Brownells Gun Kote is the toughest rattle can I have used. Its does require baking though.

Brownells Alumahyde II is tough also if you prep your parts and let it cure right.


----------



## jglenn (Oct 20, 2013)

I've grown to like Alumahyde quite a bit. If I'm going to bake a finish then it's cerakote ( but that is not a spray can application)

if you let Alunahyde II sit for a couple of weeks you'll be happy with its durability


----------



## Stroker (Oct 28, 2013)

I've done several old rifles and a shotgun. I scuff everything with 00 steel wool and degrease everything with denatured alcohol. Next I put down several light coats and one final heavy coat of flat black 1600 degree engine paint as a base. I use  Rustoleum exterior for my final finish with color choices determined by firearm use. Mother nature provides me with the templates for the leaves and such. I'm sure someone sells templates for the digital pattern you desire. Take you time to allow the paint to dry between coats and plan out your next step or template layout/location. It usually takes me 2 or 3 weeks(part time) to complete one firearm, but everyone who sees them thinks they look great and are professionally done.


----------



## getaff (Jun 6, 2016)

Is the Rust o Leum any good or Krylon?  I priced the Aluma Hyde and that is some expensive stuff.  Almost 70 for a project


----------



## roperdoc (Jun 22, 2016)

I have used the rustoleum on a couple of 870s for deer and duck hunting. Clean them well and wipe down with a degreaser before painting . Neither gun has been babied, and after several years they have not required a touchup. The rustoleum multicolor in sandstone or grey work well in conjunction with their camo colors and give a textured grip.


----------



## Big7 (Jun 22, 2016)

http://www.bing.com/search?q=MSC+SU...=&ghc=1&cvid=66775B53C88C4B2CB9D5C2CBF2402909

Hammer finished paint. don't need cooking and covers a lot of flaws and dings.

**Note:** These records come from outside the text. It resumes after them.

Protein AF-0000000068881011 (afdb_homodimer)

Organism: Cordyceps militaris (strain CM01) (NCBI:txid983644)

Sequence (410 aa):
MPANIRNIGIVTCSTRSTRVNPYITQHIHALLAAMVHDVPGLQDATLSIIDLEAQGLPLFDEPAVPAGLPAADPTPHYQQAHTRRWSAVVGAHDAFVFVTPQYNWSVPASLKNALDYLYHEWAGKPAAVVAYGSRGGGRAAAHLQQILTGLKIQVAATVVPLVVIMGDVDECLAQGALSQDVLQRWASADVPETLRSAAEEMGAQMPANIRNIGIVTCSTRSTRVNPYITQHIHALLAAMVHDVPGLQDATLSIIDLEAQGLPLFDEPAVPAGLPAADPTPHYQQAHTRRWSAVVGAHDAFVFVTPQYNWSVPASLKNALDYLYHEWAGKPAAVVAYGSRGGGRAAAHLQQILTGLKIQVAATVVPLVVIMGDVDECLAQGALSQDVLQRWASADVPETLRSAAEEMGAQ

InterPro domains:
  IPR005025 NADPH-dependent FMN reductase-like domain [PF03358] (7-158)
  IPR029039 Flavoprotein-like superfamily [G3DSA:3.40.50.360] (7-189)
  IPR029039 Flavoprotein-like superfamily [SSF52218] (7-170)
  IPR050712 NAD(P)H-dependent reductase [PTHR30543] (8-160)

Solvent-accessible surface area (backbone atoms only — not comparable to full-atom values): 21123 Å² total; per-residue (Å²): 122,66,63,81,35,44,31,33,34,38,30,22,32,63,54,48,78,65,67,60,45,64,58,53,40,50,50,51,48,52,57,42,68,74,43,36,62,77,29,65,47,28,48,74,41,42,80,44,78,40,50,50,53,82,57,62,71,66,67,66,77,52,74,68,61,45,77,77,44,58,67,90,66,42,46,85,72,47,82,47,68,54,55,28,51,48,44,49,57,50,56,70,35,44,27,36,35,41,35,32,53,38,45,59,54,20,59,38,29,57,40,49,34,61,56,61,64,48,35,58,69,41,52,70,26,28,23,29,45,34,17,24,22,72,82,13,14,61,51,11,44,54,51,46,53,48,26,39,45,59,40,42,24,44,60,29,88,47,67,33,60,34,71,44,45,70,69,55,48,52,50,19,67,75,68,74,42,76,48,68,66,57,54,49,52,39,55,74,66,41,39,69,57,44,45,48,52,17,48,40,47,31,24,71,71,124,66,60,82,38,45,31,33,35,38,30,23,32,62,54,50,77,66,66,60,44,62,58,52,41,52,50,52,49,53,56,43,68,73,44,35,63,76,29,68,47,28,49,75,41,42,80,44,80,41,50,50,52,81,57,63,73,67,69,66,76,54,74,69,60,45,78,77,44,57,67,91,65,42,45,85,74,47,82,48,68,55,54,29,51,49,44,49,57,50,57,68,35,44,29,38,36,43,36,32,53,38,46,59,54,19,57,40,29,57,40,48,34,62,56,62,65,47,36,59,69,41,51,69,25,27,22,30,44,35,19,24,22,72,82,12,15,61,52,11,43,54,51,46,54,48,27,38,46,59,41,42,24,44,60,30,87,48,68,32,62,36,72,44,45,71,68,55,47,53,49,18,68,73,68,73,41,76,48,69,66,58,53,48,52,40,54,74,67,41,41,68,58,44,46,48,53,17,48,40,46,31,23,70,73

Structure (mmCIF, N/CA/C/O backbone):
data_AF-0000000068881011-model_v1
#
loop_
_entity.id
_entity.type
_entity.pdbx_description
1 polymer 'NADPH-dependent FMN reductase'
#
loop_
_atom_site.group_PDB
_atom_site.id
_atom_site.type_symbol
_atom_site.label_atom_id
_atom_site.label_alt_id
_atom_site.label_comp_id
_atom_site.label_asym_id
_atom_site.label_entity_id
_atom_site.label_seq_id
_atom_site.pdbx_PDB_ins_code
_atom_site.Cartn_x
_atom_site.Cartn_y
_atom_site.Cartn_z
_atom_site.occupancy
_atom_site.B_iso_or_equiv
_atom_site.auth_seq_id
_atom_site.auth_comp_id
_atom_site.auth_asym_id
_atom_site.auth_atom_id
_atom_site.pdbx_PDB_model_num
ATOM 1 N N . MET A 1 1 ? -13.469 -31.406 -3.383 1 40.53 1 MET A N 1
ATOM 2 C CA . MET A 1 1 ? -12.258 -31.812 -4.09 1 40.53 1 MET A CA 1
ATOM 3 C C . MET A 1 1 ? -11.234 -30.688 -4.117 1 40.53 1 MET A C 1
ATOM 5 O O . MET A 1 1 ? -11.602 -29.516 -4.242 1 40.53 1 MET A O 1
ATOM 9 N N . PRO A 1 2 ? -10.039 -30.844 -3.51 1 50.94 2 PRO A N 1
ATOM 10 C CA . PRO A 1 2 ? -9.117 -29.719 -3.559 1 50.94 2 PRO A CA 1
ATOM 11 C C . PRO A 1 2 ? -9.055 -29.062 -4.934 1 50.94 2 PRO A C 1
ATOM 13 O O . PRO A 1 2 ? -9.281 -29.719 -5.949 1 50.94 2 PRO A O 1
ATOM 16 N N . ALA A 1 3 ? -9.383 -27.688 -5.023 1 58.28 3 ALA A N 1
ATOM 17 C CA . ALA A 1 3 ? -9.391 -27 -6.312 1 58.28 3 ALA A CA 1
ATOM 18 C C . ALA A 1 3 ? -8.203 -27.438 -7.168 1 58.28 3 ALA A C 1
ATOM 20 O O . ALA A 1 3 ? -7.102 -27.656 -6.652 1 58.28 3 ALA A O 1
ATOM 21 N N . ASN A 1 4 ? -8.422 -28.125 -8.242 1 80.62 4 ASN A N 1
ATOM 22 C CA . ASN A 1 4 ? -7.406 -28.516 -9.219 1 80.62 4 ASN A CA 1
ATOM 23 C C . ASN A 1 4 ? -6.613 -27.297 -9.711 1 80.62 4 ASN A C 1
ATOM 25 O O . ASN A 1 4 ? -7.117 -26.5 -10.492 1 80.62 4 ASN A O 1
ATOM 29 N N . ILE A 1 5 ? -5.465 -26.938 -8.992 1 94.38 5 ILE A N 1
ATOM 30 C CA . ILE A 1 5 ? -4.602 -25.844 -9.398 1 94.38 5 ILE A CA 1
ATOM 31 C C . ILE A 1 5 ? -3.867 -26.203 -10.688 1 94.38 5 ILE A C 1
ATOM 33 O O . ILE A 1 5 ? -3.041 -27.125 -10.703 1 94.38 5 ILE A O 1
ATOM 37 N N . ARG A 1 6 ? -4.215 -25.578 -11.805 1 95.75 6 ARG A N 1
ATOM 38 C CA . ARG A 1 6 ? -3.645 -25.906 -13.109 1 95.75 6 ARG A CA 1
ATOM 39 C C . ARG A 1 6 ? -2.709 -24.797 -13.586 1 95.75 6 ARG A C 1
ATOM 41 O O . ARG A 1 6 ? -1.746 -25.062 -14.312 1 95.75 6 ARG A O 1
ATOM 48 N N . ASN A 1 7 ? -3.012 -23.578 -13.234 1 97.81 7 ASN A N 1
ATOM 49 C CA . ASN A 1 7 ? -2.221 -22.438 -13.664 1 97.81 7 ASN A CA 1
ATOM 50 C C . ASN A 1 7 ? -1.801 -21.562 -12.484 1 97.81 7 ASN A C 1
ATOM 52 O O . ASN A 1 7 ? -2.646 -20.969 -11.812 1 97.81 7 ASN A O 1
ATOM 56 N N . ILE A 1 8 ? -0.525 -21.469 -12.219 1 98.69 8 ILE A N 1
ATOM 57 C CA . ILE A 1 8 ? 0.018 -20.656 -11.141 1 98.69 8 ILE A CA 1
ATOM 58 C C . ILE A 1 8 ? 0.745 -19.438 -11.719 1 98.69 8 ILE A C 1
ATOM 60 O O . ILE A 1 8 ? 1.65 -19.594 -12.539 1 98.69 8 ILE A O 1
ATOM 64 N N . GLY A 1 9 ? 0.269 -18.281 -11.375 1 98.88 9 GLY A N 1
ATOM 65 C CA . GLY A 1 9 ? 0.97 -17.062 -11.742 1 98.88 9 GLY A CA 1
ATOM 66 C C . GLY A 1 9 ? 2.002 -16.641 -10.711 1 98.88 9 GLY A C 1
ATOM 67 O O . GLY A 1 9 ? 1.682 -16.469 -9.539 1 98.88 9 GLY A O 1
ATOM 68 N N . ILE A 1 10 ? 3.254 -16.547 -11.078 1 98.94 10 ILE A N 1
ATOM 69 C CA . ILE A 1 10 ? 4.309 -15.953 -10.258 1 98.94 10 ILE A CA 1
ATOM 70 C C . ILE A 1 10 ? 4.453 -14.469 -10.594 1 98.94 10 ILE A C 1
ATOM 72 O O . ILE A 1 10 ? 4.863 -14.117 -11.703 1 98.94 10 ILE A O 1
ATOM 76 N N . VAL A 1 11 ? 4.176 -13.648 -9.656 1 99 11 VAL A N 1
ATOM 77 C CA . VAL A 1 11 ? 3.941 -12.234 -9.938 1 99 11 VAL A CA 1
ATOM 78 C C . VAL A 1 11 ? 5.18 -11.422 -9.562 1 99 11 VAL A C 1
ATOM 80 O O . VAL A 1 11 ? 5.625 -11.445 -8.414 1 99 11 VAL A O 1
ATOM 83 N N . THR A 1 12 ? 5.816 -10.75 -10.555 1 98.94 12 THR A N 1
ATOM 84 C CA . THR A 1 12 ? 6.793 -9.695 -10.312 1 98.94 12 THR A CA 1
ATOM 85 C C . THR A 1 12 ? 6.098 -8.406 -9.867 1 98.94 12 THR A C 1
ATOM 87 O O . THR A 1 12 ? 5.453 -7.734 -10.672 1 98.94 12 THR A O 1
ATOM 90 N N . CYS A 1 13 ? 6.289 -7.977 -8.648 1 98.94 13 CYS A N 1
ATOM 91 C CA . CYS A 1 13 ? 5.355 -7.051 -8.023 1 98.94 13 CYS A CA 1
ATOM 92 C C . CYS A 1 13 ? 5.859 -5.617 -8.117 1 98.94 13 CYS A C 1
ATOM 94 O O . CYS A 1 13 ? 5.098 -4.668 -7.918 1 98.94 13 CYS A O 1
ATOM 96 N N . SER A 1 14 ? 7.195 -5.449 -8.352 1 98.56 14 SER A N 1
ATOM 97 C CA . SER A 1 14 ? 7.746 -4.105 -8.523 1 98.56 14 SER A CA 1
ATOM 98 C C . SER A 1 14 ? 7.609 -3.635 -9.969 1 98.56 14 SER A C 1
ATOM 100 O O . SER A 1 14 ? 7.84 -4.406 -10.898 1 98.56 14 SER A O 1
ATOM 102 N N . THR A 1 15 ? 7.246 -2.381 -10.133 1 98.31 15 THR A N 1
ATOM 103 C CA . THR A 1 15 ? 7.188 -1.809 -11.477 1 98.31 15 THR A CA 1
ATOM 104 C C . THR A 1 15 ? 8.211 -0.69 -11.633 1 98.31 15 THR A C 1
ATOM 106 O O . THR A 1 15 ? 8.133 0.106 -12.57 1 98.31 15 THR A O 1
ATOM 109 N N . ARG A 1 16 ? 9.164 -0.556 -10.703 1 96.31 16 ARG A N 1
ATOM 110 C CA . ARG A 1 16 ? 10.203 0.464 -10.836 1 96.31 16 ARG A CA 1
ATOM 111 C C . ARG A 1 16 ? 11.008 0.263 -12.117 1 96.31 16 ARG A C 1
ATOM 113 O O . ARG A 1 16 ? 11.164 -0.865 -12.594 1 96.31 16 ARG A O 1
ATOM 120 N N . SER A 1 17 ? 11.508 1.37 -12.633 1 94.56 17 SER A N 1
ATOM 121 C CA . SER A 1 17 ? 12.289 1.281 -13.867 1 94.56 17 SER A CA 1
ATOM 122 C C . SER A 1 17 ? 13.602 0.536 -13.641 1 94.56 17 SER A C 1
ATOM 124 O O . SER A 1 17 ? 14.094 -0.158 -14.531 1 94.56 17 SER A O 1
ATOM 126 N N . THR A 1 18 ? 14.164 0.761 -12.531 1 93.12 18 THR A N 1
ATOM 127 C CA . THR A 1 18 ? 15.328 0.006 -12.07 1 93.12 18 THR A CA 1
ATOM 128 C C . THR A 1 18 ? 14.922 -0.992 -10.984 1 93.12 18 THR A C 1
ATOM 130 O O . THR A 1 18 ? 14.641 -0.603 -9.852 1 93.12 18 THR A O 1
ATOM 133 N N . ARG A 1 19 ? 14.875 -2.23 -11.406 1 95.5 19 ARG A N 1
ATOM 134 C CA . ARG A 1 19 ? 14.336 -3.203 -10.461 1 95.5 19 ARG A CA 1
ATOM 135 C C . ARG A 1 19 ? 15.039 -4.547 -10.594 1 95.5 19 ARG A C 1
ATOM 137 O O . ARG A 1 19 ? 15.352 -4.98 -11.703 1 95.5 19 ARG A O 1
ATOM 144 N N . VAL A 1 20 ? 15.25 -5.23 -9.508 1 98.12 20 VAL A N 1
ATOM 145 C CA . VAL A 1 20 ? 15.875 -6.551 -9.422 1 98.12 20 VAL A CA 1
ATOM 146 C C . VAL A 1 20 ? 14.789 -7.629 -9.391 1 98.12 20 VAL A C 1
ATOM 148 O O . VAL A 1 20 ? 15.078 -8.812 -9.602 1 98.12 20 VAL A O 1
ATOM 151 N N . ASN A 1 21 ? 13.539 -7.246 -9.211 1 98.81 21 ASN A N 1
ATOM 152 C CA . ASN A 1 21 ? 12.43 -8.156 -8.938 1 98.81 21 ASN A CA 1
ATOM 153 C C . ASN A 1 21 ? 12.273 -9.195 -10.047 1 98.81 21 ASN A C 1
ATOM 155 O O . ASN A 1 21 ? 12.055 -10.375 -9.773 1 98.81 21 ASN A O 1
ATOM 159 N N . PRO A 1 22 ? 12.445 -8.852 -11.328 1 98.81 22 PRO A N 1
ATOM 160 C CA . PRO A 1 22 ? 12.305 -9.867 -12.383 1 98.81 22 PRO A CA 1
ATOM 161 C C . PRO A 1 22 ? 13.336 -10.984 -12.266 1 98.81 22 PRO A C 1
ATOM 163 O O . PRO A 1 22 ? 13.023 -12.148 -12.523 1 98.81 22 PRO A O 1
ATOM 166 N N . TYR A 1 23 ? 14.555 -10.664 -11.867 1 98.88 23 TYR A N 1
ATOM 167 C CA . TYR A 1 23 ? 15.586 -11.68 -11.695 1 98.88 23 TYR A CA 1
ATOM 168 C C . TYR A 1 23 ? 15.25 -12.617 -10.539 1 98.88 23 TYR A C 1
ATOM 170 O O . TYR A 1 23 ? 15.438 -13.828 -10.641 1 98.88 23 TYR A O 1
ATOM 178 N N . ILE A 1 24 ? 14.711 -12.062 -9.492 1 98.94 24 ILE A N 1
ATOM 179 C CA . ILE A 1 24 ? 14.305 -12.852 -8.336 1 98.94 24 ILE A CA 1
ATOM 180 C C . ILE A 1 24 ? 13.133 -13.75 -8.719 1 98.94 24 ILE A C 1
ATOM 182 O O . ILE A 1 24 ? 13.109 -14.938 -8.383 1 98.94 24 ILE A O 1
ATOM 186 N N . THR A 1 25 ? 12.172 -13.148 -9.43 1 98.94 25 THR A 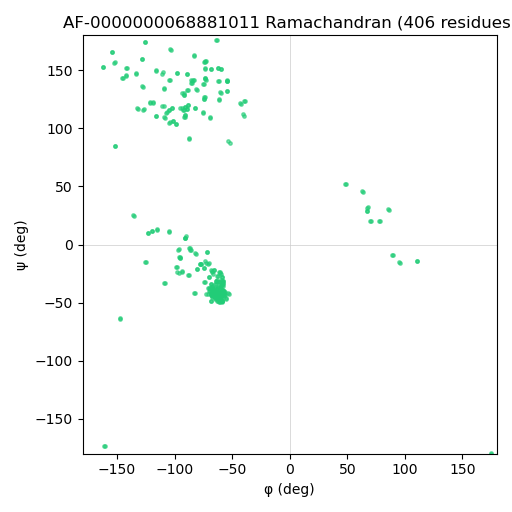N 1
ATOM 187 C CA . THR A 1 25 ? 11.008 -13.906 -9.875 1 98.94 25 THR A CA 1
ATOM 188 C C . THR A 1 25 ? 11.422 -15.086 -10.742 1 98.94 25 THR A C 1
ATOM 190 O O . THR A 1 25 ? 10.883 -16.188 -10.602 1 98.94 25 THR A O 1
ATOM 193 N N . GLN A 1 26 ? 12.367 -14.891 -11.617 1 98.81 26 GLN A N 1
ATOM 194 C CA . GLN A 1 26 ? 12.867 -15.969 -12.469 1 98.81 26 GLN A CA 1
ATOM 195 C C . GLN A 1 26 ? 13.484 -17.078 -11.633 1 98.81 26 GLN A C 1
ATOM 197 O O . GLN A 1 26 ? 13.297 -18.266 -11.93 1 98.81 26 GLN A O 1
ATOM 202 N N . HIS A 1 27 ? 14.234 -16.703 -10.648 1 98.88 27 HIS A N 1
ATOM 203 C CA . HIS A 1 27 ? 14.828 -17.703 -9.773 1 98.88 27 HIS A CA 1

This micrometer from my set is 30+ years old.
They have been used in a shop environment that long.
Not a scratch.
You can see the hammer finish and you can
get just about any color you want.


----------



## GLS (Jun 23, 2016)

I have used Rustoleum rattle-can and Duracoat Shake and Spray two part kit. Don't sell rattle-can spray jobs short.  They can be durable if properly applied and far easier to repair than any other coating.  Key is preparation, metal etching primer, and keep your hands off for a month until it cures.  Here are some tips I found from a body shop painter.  
This is a good place to repost this info from a professional painter and his advice on rattle-can jobs.    The big points are attention to preparation and allowing the paint to cure for at least a month (if you can) before use.  Here’s what he had to say:
"Thanks for answering my question and I'll explain why I asked you. I'm a bodyman/painter by trade, I've been doing it for about 20 years. I've mainly made my living doing custom work like airbrushing, handlettering, pinstriping and graffics. Bikes, brain buckets, boats, etc. I experimented A LOT with different types of paints over the years for different types of appilcations. I'm telling this about myself so you don't think I'm some Joe-Blow giving bad advise about paint, which I see plenty of on this forum. So when ever I see someone having a paint related problem, I usually like to chime in and give my two bits.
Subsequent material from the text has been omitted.